[WHAT IS REQUIRED]: Copy the material below exactly, but only from the line with "ATOM 50 C CA" onward, the final line included.

[RECORDS SHOWN]:
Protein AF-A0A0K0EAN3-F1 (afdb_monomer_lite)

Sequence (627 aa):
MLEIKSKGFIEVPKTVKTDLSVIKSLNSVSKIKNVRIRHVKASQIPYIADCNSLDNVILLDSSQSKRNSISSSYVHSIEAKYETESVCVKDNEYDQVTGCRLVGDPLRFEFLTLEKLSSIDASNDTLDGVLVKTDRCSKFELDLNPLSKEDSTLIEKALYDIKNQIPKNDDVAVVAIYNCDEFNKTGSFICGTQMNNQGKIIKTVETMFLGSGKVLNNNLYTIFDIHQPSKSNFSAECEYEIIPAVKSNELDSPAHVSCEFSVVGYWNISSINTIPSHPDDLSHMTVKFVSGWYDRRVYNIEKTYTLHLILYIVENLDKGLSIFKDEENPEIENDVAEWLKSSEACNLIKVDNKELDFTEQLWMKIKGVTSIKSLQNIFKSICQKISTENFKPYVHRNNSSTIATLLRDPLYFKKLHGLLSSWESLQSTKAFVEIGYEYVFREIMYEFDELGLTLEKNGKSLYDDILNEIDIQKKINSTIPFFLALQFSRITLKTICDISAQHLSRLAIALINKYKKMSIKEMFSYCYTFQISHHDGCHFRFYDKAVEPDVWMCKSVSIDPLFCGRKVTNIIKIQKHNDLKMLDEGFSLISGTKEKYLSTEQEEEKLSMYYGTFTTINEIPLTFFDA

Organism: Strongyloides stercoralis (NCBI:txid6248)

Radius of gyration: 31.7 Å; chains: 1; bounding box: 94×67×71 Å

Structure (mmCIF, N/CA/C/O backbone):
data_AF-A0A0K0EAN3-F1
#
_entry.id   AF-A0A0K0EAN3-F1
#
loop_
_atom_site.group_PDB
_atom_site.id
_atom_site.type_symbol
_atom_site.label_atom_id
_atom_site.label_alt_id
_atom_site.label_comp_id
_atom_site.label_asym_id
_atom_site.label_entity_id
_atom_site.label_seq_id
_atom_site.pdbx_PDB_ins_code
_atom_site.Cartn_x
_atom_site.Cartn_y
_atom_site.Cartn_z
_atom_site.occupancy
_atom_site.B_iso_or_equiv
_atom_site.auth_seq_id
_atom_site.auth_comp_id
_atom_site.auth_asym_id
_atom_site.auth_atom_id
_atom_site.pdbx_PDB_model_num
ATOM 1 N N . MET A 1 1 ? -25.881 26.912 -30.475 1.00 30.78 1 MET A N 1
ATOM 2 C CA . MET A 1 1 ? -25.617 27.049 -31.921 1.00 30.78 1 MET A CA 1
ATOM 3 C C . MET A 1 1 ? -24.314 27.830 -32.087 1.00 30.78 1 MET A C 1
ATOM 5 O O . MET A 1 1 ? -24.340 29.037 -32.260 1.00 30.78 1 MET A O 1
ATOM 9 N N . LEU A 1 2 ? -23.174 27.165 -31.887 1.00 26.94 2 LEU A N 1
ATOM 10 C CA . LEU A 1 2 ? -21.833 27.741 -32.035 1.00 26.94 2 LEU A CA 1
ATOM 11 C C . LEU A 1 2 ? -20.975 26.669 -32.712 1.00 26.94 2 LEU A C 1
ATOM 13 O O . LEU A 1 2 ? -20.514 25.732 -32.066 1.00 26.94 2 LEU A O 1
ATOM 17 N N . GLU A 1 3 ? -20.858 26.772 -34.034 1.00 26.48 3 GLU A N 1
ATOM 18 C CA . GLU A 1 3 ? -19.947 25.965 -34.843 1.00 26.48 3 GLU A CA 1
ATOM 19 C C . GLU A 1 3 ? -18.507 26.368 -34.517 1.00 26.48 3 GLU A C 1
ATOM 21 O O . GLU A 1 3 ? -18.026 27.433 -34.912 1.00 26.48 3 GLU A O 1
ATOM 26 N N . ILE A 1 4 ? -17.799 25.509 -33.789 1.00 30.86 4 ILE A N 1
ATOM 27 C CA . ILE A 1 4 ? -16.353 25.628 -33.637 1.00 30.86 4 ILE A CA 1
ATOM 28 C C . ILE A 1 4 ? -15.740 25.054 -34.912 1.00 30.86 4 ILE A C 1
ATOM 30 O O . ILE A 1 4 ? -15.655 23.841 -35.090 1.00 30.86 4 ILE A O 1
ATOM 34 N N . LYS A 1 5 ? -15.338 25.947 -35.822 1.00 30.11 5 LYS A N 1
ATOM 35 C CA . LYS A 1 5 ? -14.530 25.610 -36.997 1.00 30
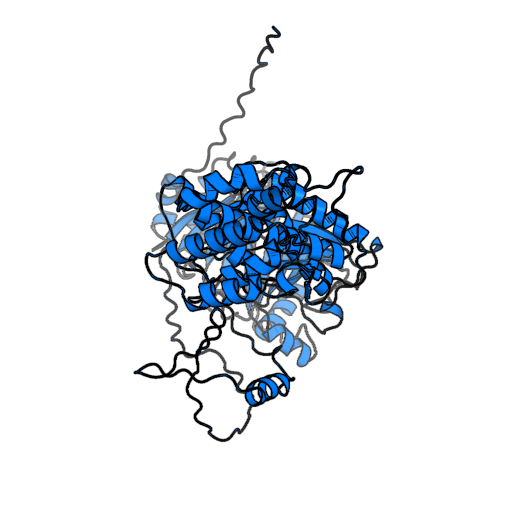.11 5 LYS A CA 1
ATOM 36 C C . LYS A 1 5 ? -13.287 24.844 -36.540 1.00 30.11 5 LYS A C 1
ATOM 38 O O . LYS A 1 5 ? -12.422 25.410 -35.871 1.00 30.11 5 LYS A O 1
ATOM 43 N N . SER A 1 6 ? -13.197 23.575 -36.929 1.00 30.20 6 SER A N 1
ATOM 44 C CA . SER A 1 6 ? -12.002 22.748 -36.798 1.00 30.20 6 SER A CA 1
ATOM 45 C C . SER A 1 6 ? -10.868 23.386 -37.604 1.00 30.20 6 SER A C 1
ATOM 47 O O . SER A 1 6 ? -10.760 23.196 -38.817 1.00 30.20 6 SER A O 1
ATOM 49 N N . LYS A 1 7 ? -10.038 24.204 -36.949 1.00 29.27 7 LYS A N 1
ATOM 50 C CA . LYS A 1 7 ? -8.741 24.599 -37.501 1.00 29.27 7 LYS A CA 1
ATOM 51 C C . LYS A 1 7 ? -7.944 23.319 -37.723 1.00 29.27 7 LYS A C 1
ATOM 53 O O . LYS A 1 7 ? -7.871 22.491 -36.820 1.00 29.27 7 LYS A O 1
ATOM 58 N N . GLY A 1 8 ? -7.436 23.169 -38.944 1.00 27.48 8 GLY A N 1
ATOM 59 C CA . GLY A 1 8 ? -6.785 21.965 -39.437 1.00 27.48 8 GLY A CA 1
ATOM 60 C C . GLY A 1 8 ? -5.847 21.358 -38.405 1.00 27.48 8 GLY A C 1
ATOM 61 O O . GLY A 1 8 ? -4.923 22.017 -37.927 1.00 27.48 8 GLY A O 1
ATOM 62 N N . PHE A 1 9 ? -6.105 20.096 -38.073 1.00 29.98 9 PHE A N 1
ATOM 63 C CA . PHE A 1 9 ? -5.091 19.251 -37.479 1.00 29.98 9 PHE A CA 1
ATOM 64 C C . PHE A 1 9 ? -3.943 19.204 -38.480 1.00 29.98 9 PHE A C 1
ATOM 66 O O . PHE A 1 9 ? -4.061 18.627 -39.557 1.00 29.98 9 PHE A O 1
ATOM 73 N N . ILE A 1 10 ? -2.855 19.887 -38.137 1.00 31.05 10 ILE A N 1
ATOM 74 C CA . ILE A 1 10 ? -1.544 19.611 -38.703 1.00 31.05 10 ILE A CA 1
ATOM 75 C C . ILE A 1 10 ? -1.326 18.130 -38.405 1.00 31.05 10 ILE A C 1
ATOM 77 O O . ILE A 1 10 ? -1.224 17.754 -37.237 1.00 31.05 10 ILE A O 1
ATOM 81 N N . GLU A 1 11 ? -1.384 17.289 -39.438 1.00 26.39 11 GLU A N 1
ATOM 82 C CA . GLU A 1 11 ? -1.058 15.874 -39.327 1.00 26.39 11 GLU A CA 1
ATOM 83 C C . GLU A 1 11 ? 0.342 15.786 -38.723 1.00 26.39 11 GLU A C 1
ATOM 85 O O . GLU A 1 11 ? 1.342 16.080 -39.377 1.00 26.39 11 GLU A O 1
ATOM 90 N N . VAL A 1 12 ? 0.413 15.436 -37.439 1.00 33.00 12 VAL A N 1
ATOM 91 C CA . VAL A 1 12 ? 1.673 15.039 -36.826 1.00 33.00 12 VAL A CA 1
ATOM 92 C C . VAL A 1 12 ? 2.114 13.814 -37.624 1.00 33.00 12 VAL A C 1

[ANSWER FOR THIS EXERCISE]:
ATOM 50 C CA . LYS A 1 7 ? -8.741 24.599 -37.501 1.00 29.27 7 LYS A CA 1
ATOM 51 C C . LYS A 1 7 ? -7.944 23.319 -37.723 1.00 29.27 7 LYS A C 1
ATOM 53 O O . LYS A 1 7 ? -7.871 22.491 -36.820 1.00 29.27 7 LYS A O 1
ATOM 58 N N . GLY A 1 8 ? -7.436 23.169 -38.944 1.00 27.48 8 GLY A N 1
ATOM 59 C CA . GLY A 1 8 ? -6.785 21.965 -39.437 1.00 27.48 8 GLY A CA 1
ATOM 60 C C . GLY A 1 8 ? -5.847 21.358 -38.405 1.00 27.48 8 GLY A C 1
ATOM 61 O O . GLY A 1 8 ? -4.923 22.017 -37.927 1.00 27.48 8 GLY A O 1
ATOM 62 N N . PHE A 1 9 ? -6.105 20.096 -38.073 1.00 29.98 9 PHE A N 1
ATOM 63 C CA . PHE A 1 9 ? -5.091 19.251 -37.479 1.00 29.98 9 PHE A CA 1
ATOM 64 C C . PHE A 1 9 ? -3.943 19.204 -38.480 1.00 29.98 9 PHE A C 1
ATOM 66 O O . PHE A 1 9 ? -4.061 18.627 -39.557 1.00 29.98 9 PHE A O 1
ATOM 73 N N . ILE A 1 10 ? -2.855 19.887 -38.137 1.00 31.05 10 ILE A N 1
ATOM 74 C CA . ILE A 1 10 ? -1.544 19.611 -38.703 1.00 31.05 10 ILE A CA 1
ATOM 75 C C . ILE A 1 10 ? -1.326 18.130 -38.405 1.00 31.05 10 ILE A C 1
ATOM 77 O O . ILE A 1 10 ? -1.224 17.754 -37.237 1.00 31.05 10 ILE A O 1
ATOM 81 N N . GLU A 1 11 ? -1.384 17.289 -39.438 1.00 26.39 11 GLU A N 1
ATOM 82 C CA . GLU A 1 11 ? -1.058 15.874 -39.327 1.00 26.39 11 GLU A CA 1
ATOM 83 C C . GLU A 1 11 ? 0.342 15.786 -38.723 1.00 26.39 11 GLU A C 1
ATOM 85 O O . GLU A 1 11 ? 1.342 16.080 -39.377 1.00 26.39 11 GLU A O 1
ATOM 90 N N . VAL A 1 12 ? 0.413 15.436 -37.439 1.00 33.00 12 VAL A N 1
ATOM 91 C CA . VAL A 1 12 ? 1.673 15.039 -36.826 1.00 33.00 12 VAL A CA 1
ATOM 92 C C . VAL A 1 12 ? 2.114 13.814 -37.624 1.00 33.00 12 VAL A C 1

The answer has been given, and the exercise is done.